**** DATA RECORDS
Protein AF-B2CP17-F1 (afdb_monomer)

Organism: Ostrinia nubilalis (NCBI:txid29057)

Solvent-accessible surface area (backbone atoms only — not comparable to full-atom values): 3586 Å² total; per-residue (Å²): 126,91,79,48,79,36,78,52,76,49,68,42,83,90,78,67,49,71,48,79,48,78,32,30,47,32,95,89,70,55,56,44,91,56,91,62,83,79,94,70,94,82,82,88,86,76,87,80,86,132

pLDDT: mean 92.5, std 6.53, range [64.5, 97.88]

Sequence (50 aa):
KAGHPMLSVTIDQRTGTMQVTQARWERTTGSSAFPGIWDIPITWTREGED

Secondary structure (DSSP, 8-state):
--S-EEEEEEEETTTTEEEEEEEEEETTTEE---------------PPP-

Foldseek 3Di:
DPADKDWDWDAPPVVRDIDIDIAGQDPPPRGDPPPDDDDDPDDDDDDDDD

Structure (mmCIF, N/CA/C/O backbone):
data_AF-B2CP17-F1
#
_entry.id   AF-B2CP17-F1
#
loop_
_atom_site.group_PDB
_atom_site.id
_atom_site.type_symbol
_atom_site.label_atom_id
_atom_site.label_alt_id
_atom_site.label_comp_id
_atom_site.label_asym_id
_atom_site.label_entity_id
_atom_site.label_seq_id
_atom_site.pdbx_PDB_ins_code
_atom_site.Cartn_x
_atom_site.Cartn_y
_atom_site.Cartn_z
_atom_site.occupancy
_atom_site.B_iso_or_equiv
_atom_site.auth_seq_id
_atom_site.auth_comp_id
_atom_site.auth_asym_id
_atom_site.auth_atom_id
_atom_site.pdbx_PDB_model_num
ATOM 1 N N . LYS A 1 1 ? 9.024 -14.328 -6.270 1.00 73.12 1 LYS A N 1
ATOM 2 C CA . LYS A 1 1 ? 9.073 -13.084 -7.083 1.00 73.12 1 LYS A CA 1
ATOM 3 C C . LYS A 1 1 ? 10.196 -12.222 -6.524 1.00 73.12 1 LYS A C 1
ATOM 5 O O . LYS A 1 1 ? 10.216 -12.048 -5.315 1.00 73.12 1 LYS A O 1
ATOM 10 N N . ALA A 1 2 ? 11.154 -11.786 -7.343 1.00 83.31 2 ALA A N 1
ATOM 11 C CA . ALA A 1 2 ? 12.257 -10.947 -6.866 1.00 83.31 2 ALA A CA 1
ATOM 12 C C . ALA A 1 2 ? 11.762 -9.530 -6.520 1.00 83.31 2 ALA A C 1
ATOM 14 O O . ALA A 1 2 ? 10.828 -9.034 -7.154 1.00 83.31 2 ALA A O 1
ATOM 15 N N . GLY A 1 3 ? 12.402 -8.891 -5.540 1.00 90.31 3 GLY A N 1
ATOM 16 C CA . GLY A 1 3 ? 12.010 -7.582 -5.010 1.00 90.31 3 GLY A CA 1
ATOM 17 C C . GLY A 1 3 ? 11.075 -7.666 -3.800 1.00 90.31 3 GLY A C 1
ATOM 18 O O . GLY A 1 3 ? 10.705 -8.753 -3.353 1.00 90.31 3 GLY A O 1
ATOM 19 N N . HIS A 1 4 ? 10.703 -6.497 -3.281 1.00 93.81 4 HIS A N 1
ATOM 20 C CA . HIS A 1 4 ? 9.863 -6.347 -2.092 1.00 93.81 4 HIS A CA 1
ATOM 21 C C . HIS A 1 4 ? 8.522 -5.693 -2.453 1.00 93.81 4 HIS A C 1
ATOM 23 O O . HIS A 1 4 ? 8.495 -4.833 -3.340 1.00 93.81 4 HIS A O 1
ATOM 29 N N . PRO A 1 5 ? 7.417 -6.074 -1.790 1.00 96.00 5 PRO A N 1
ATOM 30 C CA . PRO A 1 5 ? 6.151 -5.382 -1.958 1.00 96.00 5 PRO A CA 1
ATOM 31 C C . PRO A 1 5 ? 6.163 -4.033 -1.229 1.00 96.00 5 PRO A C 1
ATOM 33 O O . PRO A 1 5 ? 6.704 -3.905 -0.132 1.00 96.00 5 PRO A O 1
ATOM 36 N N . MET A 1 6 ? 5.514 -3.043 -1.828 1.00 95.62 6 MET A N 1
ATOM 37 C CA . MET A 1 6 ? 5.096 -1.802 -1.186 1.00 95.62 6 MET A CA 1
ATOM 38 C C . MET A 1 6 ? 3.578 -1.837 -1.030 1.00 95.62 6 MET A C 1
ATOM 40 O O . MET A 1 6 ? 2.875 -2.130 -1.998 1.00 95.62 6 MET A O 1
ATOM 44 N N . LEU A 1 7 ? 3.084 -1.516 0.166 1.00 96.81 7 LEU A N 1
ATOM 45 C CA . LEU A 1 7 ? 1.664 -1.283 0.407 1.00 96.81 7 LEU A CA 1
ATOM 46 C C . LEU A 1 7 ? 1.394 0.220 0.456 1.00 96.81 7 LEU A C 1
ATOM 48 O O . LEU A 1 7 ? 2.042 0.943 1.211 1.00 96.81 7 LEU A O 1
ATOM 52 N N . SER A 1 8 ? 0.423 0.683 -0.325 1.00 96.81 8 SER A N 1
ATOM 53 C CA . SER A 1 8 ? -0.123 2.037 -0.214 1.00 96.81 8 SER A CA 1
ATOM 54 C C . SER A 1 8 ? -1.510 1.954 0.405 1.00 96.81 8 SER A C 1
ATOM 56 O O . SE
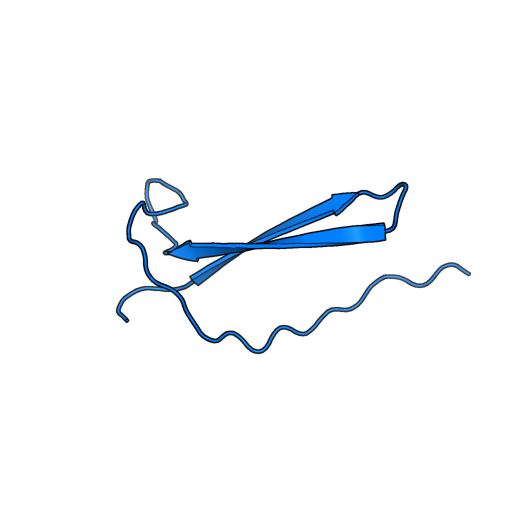R A 1 8 ? -2.390 1.272 -0.127 1.00 96.81 8 SER A O 1
ATOM 58 N N . VAL A 1 9 ? -1.679 2.630 1.542 1.00 97.38 9 VAL A N 1
ATOM 59 C CA . VAL A 1 9 ? -2.911 2.635 2.334 1.00 97.38 9 VAL A CA 1
ATOM 60 C C . VAL A 1 9 ? -3.532 4.022 2.269 1.00 97.38 9 VAL A C 1
ATOM 62 O O . VAL A 1 9 ? -2.872 5.022 2.545 1.00 97.38 9 VAL A O 1
ATOM 65 N N . THR A 1 10 ? -4.806 4.091 1.904 1.00 97.75 10 THR A N 1
ATOM 66 C CA . THR A 1 10 ? -5.596 5.326 1.927 1.00 97.75 10 THR A CA 1
ATOM 67 C C . THR A 1 10 ? -6.837 5.089 2.772 1.00 97.75 10 THR A C 1
ATOM 69 O O . THR A 1 10 ? -7.534 4.097 2.569 1.00 97.75 10 THR A O 1
ATOM 72 N N . ILE A 1 11 ? -7.093 5.979 3.733 1.00 96.19 11 ILE A N 1
ATOM 73 C CA . ILE A 1 11 ? -8.248 5.902 4.632 1.00 96.19 11 ILE A CA 1
ATOM 74 C C . ILE A 1 11 ? -9.132 7.119 4.376 1.00 96.19 11 ILE A C 1
ATOM 76 O O . ILE A 1 11 ? -8.689 8.255 4.550 1.00 96.19 11 ILE A O 1
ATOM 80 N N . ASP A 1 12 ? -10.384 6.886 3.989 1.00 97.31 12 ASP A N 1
********
*WHAT YOU WILL DO:* Word for word, reproduce all the data, but not the pictures.

*COMPLETED TASK:*
Protein AF-B2CP17-F1 (afdb_monomer)

Organism: Ostrinia nubilalis (NCBI:txid29057)

Solvent-accessible surface area (backbone atoms only — not comparable to full-atom values): 3586 Å² total; per-residue (Å²): 126,91,79,48,79,36,78,52,76,49,68,42,83,90,78,67,49,71,48,79,48,78,32,30,47,32,95,89,70,55,56,44,91,56,91,62,83,79,94,70,94,82,82,88,86,76,87,80,86,132

pLDDT: mean 92.5, std 6.53, range [64.5, 97.88]

Sequence (50 aa):
KAGHPMLSVTIDQRTGTMQVTQARWERTTGSSAFPGIWDIPITWTREGED

Secondary structure (DSSP, 8-state):
--S-EEEEEEEETTTTEEEEEEEEEETTTEE---------------PPP-

Foldseek 3Di:
DPADKDWDWDAPPVVRDIDIDIAGQDPPPRGDPPPDDDDDPDDDDDDDDD

Structure (mmCIF, N/CA/C/O backbone):
data_AF-B2CP17-F1
#
_entry.id   AF-B2CP17-F1
#
loop_
_atom_site.group_PDB
_atom_site.id
_atom_site.type_symbol
_atom_site.label_atom_id
_atom_site.label_alt_id
_atom_site.label_comp_id
_atom_site.label_asym_id
_atom_site.label_entity_id
_atom_site.label_seq_id
_atom_site.pdbx_PDB_ins_code
_atom_site.Cartn_x
_atom_site.Cartn_y
_atom_site.Cartn_z
_atom_site.occupancy
_atom_site.B_iso_or_equiv
_atom_site.auth_seq_id
_atom_site.auth_comp_id
_atom_site.auth_asym_id
_atom_site.auth_atom_id
_atom_site.pdbx_PDB_model_num
ATOM 1 N N . LYS A 1 1 ? 9.024 -14.328 -6.270 1.00 73.12 1 LYS A N 1
ATOM 2 C CA . LYS A 1 1 ? 9.073 -13.084 -7.083 1.00 73.12 1 LYS A CA 1
ATOM 3 C C . LYS A 1 1 ? 10.196 -12.222 -6.524 1.00 73.12 1 LYS A C 1
ATOM 5 O O . LYS A 1 1 ? 10.216 -12.048 -5.315 1.00 73.12 1 LYS A O 1
ATOM 10 N N . ALA A 1 2 ? 11.154 -11.786 -7.343 1.00 83.31 2 ALA A N 1
ATOM 11 C CA . ALA A 1 2 ? 12.257 -10.947 -6.866 1.00 83.31 2 ALA A CA 1
ATOM 12 C C . ALA A 1 2 ? 11.762 -9.530 -6.520 1.00 83.31 2 ALA A C 1
ATOM 14 O O . ALA A 1 2 ? 10.828 -9.034 -7.154 1.00 83.31 2 ALA A O 1
ATOM 15 N N . GLY A 1 3 ? 12.402 -8.891 -5.540 1.00 90.31 3 GLY A N 1
ATOM 16 C CA . GLY A 1 3 ? 12.010 -7.582 -5.010 1.00 90.31 3 GLY A CA 1
ATOM 17 C C . GLY A 1 3 ? 11.075 -7.666 -3.800 1.00 90.31 3 GLY A C 1
ATOM 18 O O . GLY A 1 3 ? 10.705 -8.753 -3.353 1.00 90.31 3 GLY A O 1
ATOM 19 N N . HIS A 1 4 ? 10.703 -6.497 -3.281 1.00 93.81 4 HIS A N 1
ATOM 20 C CA . HIS A 1 4 ? 9.863 -6.347 -2.092 1.00 93.81 4 HIS A CA 1
ATOM 21 C C . HIS A 1 4 ? 8.522 -5.693 -2.453 1.00 93.81 4 HIS A C 1
ATOM 23 O O . HIS A 1 4 ? 8.495 -4.833 -3.340 1.00 93.81 4 HIS A O 1
ATOM 29 N N . PRO A 1 5 ? 7.417 -6.074 -1.790 1.00 96.00 5 PRO A N 1
ATOM 30 C CA . PRO A 1 5 ? 6.151 -5.382 -1.958 1.00 96.00 5 PRO A CA 1
ATOM 31 C C . PRO A 1 5 ? 6.163 -4.033 -1.229 1.00 96.00 5 PRO A C 1
ATOM 33 O O . PRO A 1 5 ? 6.704 -3.905 -0.132 1.00 96.00 5 PRO A O 1
ATOM 36 N N . MET A 1 6 ? 5.514 -3.043 -1.828 1.00 95.62 6 MET A N 1
ATOM 37 C CA . MET A 1 6 ? 5.096 -1.802 -1.186 1.00 95.62 6 MET A CA 1
ATOM 38 C C . MET A 1 6 ? 3.578 -1.837 -1.030 1.00 95.62 6 MET A C 1
ATOM 40 O O . MET A 1 6 ? 2.875 -2.130 -1.998 1.00 95.62 6 MET A O 1
ATOM 44 N N . LEU A 1 7 ? 3.084 -1.516 0.166 1.00 96.81 7 LEU A N 1
ATOM 45 C CA . LEU A 1 7 ? 1.664 -1.283 0.407 1.00 96.81 7 LEU A CA 1
ATOM 46 C C . LEU A 1 7 ? 1.394 0.220 0.456 1.00 96.81 7 LEU A C 1
ATOM 48 O O . LEU A 1 7 ? 2.042 0.943 1.211 1.00 96.81 7 LEU A O 1
ATOM 52 N N . SER A 1 8 ? 0.423 0.683 -0.325 1.00 96.81 8 SER A N 1
ATOM 53 C CA . SER A 1 8 ? -0.123 2.037 -0.214 1.00 96.81 8 SER A CA 1
ATOM 54 C C . SER A 1 8 ? -1.510 1.954 0.405 1.00 96.81 8 SER A C 1
ATOM 56 O O . SE
R A 1 8 ? -2.390 1.272 -0.127 1.00 96.81 8 SER A O 1
ATOM 58 N N . VAL A 1 9 ? -1.679 2.630 1.542 1.00 97.38 9 VAL A N 1
ATOM 59 C CA . VAL A 1 9 ? -2.911 2.635 2.334 1.00 97.38 9 VAL A CA 1
ATOM 60 C C . VAL A 1 9 ? -3.532 4.022 2.269 1.00 97.38 9 VAL A C 1
ATOM 62 O O . VAL A 1 9 ? -2.872 5.022 2.545 1.00 97.38 9 VAL A O 1
ATOM 65 N N . THR A 1 10 ? -4.806 4.091 1.904 1.00 97.75 10 THR A N 1
ATOM 66 C CA . THR A 1 10 ? -5.596 5.326 1.927 1.00 97.75 10 THR A CA 1
ATOM 67 C C . THR A 1 10 ? -6.837 5.089 2.772 1.00 97.75 10 THR A C 1
ATOM 69 O O . THR A 1 10 ? -7.534 4.097 2.569 1.00 97.75 10 THR A O 1
ATOM 72 N N . ILE A 1 11 ? -7.093 5.979 3.733 1.00 96.19 11 ILE A N 1
ATOM 73 C CA . ILE A 1 11 ? -8.248 5.902 4.632 1.00 96.19 11 ILE A CA 1
ATOM 74 C C . ILE A 1 11 ? -9.132 7.119 4.376 1.00 96.19 11 ILE A C 1
ATOM 76 O O . ILE A 1 11 ? -8.689 8.255 4.550 1.00 96.19 11 ILE A O 1
ATOM 80 N N . ASP A 1 12 ? -10.384 6.886 3.989 1.00 97.31 12 ASP A N 1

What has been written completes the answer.